BRIEF: Copy exactly the stretch of data below from the line with "ATOM 58 C C" through the line with "ATOM 100 C CA", including both of those lines.

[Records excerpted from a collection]
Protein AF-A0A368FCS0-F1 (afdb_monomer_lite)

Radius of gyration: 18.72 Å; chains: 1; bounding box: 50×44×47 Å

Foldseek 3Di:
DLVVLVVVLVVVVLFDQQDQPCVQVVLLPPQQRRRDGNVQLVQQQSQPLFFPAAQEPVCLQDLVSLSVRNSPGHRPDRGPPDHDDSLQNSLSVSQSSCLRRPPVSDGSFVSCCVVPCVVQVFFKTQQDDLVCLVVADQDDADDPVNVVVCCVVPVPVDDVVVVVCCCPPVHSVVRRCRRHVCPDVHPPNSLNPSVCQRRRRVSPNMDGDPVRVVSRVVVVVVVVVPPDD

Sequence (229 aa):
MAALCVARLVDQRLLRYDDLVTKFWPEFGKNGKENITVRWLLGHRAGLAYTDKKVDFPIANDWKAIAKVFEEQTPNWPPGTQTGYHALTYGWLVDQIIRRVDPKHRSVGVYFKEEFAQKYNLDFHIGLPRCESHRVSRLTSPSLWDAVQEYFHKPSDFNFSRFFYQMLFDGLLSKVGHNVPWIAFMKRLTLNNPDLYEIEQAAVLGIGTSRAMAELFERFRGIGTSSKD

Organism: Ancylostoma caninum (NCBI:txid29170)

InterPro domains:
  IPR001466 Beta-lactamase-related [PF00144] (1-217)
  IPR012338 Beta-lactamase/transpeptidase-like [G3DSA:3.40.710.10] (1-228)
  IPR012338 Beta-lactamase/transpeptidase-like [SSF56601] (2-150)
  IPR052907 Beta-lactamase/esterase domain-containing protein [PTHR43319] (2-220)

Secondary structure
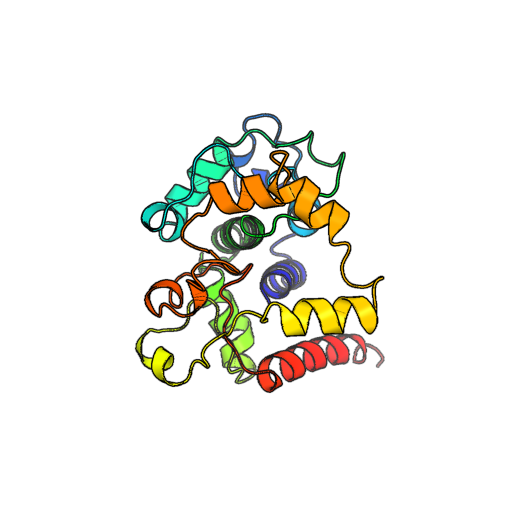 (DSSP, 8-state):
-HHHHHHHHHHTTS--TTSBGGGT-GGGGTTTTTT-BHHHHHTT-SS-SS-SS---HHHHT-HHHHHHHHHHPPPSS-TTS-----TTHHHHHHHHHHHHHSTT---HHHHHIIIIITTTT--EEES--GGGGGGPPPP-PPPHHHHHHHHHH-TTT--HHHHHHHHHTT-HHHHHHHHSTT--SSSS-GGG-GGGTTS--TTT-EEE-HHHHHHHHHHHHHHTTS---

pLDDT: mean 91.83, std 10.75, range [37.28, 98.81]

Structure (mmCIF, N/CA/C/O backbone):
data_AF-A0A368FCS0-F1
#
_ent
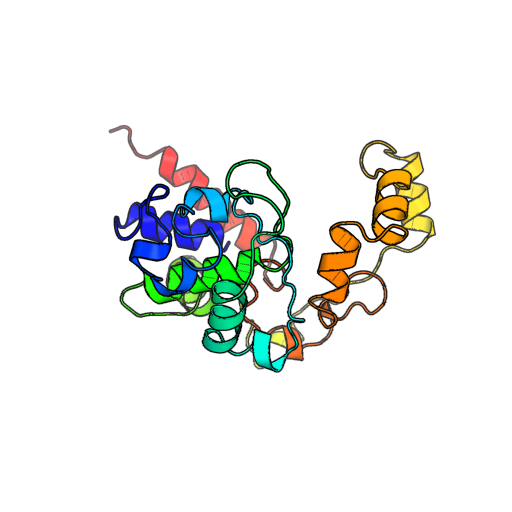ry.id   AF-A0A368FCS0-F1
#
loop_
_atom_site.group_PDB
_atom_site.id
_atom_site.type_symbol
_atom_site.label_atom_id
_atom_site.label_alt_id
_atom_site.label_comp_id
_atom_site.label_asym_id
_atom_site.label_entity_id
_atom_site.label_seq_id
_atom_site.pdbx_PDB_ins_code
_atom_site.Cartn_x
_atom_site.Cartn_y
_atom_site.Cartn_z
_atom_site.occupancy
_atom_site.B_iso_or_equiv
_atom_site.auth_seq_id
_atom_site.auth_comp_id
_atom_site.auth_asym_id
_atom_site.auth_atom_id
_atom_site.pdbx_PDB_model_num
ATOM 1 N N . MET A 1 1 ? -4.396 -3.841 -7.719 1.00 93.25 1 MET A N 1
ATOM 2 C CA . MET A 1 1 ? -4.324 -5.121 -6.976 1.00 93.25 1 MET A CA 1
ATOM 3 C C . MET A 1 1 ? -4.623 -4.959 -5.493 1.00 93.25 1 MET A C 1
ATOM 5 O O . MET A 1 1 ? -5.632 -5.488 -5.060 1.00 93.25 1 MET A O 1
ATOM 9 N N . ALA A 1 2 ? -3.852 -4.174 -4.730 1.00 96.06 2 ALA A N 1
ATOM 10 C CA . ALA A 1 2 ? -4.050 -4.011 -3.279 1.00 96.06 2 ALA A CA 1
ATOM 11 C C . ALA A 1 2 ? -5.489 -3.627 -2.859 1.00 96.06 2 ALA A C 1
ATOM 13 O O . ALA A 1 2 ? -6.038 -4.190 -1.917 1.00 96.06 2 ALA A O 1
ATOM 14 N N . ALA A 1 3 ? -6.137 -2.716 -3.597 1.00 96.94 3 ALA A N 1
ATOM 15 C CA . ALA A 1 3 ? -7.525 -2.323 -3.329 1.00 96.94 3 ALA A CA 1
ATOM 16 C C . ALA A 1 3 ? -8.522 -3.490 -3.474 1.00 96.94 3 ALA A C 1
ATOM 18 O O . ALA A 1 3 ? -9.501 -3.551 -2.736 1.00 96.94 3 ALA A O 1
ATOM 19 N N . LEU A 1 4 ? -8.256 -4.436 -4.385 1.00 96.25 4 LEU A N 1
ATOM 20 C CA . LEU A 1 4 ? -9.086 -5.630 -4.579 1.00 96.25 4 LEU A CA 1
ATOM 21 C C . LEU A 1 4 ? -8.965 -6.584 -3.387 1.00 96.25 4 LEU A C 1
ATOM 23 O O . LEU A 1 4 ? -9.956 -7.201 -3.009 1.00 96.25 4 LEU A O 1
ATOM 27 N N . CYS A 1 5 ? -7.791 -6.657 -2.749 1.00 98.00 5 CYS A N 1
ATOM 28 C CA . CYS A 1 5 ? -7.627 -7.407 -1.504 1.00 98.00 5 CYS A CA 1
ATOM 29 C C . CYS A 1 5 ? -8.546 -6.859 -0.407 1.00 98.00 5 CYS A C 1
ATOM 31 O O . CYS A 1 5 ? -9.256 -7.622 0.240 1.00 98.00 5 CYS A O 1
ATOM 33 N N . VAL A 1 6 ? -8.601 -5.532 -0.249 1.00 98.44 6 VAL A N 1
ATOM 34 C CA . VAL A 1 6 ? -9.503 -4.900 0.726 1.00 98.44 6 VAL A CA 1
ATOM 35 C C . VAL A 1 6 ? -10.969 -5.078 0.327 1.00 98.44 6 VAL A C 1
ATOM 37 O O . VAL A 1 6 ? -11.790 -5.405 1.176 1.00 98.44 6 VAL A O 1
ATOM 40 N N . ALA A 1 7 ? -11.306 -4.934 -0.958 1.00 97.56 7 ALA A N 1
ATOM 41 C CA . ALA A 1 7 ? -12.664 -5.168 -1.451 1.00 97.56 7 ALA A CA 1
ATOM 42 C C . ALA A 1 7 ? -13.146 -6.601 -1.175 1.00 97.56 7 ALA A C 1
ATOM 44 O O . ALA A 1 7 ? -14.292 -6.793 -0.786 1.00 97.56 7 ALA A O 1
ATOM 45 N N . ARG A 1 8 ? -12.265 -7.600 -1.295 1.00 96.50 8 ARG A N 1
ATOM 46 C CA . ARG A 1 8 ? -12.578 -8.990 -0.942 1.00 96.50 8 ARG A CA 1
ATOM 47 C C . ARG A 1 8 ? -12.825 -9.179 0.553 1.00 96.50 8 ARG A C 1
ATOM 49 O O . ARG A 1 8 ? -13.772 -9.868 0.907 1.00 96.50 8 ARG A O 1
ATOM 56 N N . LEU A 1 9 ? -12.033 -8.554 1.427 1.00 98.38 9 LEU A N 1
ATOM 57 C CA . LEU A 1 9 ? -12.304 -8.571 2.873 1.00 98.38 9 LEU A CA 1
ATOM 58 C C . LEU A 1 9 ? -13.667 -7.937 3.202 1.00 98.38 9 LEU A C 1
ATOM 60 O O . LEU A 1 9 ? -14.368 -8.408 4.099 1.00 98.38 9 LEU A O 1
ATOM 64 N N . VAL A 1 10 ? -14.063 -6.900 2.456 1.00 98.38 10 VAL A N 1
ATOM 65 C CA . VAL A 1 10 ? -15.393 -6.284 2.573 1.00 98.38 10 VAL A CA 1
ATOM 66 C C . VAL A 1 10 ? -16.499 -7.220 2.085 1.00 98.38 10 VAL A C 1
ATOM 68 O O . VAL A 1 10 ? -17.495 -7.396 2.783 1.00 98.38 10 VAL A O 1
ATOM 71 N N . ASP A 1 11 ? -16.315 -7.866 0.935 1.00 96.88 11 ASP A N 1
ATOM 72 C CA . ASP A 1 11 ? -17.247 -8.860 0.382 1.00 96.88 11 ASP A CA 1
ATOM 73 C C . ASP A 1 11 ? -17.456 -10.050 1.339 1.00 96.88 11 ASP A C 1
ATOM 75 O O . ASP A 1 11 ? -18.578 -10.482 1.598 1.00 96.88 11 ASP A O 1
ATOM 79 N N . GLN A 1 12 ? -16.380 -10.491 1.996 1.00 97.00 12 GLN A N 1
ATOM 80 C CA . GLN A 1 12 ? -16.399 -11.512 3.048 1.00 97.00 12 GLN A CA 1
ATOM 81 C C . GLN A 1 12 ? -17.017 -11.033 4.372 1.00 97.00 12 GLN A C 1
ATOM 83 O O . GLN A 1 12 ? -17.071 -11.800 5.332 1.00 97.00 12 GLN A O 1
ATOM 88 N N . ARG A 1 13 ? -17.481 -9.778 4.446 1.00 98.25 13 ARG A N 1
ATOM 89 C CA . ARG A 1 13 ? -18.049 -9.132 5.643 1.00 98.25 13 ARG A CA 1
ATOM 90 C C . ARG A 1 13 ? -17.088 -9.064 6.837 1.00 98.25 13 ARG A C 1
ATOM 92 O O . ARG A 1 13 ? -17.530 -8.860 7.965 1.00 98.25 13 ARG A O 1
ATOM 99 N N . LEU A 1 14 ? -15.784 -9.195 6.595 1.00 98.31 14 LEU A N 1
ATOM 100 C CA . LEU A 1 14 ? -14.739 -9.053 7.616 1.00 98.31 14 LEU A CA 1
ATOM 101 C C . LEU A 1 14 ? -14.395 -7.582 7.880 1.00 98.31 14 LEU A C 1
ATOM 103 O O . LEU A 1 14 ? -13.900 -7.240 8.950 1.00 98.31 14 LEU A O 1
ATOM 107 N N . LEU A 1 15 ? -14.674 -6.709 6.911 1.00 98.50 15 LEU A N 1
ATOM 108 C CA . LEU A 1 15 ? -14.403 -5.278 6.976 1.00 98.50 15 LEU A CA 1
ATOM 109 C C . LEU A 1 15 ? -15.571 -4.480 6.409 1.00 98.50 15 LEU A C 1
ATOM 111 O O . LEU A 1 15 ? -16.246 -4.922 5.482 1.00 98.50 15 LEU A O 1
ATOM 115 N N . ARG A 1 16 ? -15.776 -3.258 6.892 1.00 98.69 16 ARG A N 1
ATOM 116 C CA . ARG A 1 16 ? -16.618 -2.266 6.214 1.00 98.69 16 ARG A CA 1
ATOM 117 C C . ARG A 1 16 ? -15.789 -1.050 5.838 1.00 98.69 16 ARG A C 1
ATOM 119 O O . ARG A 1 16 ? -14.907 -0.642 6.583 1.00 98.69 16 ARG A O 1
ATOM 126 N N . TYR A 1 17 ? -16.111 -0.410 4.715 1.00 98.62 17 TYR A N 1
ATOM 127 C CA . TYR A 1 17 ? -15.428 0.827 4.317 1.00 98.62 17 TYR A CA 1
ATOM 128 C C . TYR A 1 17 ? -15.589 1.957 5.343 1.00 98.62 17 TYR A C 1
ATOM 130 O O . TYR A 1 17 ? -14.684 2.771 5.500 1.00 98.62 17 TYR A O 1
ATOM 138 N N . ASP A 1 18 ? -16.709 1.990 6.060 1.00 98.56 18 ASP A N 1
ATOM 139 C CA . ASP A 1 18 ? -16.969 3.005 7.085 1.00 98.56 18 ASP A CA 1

EXERCISE OUTPUT:
ATOM 58 C C . LEU A 1 9 ? -13.667 -7.937 3.202 1.00 98.38 9 LEU A C 1
ATOM 60 O O . LEU A 1 9 ? -14.368 -8.408 4.099 1.00 98.38 9 LEU A O 1
ATOM 64 N N . VAL A 1 10 ? -14.063 -6.900 2.456 1.00 98.38 10 VAL A N 1
ATOM 65 C CA . VAL A 1 10 ? -15.393 -6.284 2.573 1.00 98.38 10 VAL A CA 1
ATOM 66 C C . VAL A 1 10 ? -16.499 -7.220 2.085 1.00 98.38 10 VAL A C 1
ATOM 68 O O . VAL A 1 10 ? -17.495 -7.396 2.783 1.00 98.38 10 VAL A O 1
ATOM 71 N N . ASP A 1 11 ? -16.315 -7.866 0.935 1.00 96.88 11 ASP A N 1
ATOM 72 C CA . ASP A 1 11 ? -17.247 -8.860 0.382 1.00 96.88 11 ASP A CA 1
ATOM 73 C C . ASP A 1 11 ? -17.456 -10.050 1.339 1.00 96.88 11 ASP A C 1
ATOM 75 O O . ASP A 1 11 ? -18.578 -10.482 1.598 1.00 96.88 11 ASP A O 1
ATOM 79 N N . GLN A 1 12 ? -16.380 -10.491 1.996 1.00 97.00 12 GLN A N 1
ATOM 80 C CA . GLN A 1 12 ? -16.399 -11.512 3.048 1.00 97.00 12 GLN A CA 1
ATOM 81 C C . GLN A 1 12 ? -17.017 -11.033 4.372 1.00 97.00 12 GLN A C 1
ATOM 83 O O . GLN A 1 12 ? -17.071 -11.800 5.332 1.00 97.00 12 GLN A O 1
ATOM 88 N N . ARG A 1 13 ? -17.481 -9.778 4.446 1.00 98.25 13 ARG A N 1
ATOM 89 C CA . ARG A 1 13 ? -18.049 -9.132 5.643 1.00 98.25 13 ARG A CA 1
ATOM 90 C C . ARG A 1 13 ? -17.088 -9.064 6.837 1.00 98.25 13 ARG A C 1
ATOM 92 O O . ARG A 1 13 ? -17.530 -8.860 7.965 1.00 98.25 13 ARG A O 1
ATOM 99 N N . LEU A 1 14 ? -15.784 -9.195 6.595 1.00 98.31 14 LEU A N 1
ATOM 100 C CA . LEU A 1 14 ? -14.739 -9.053 7.616 1.00 98.31 14 LEU A CA 1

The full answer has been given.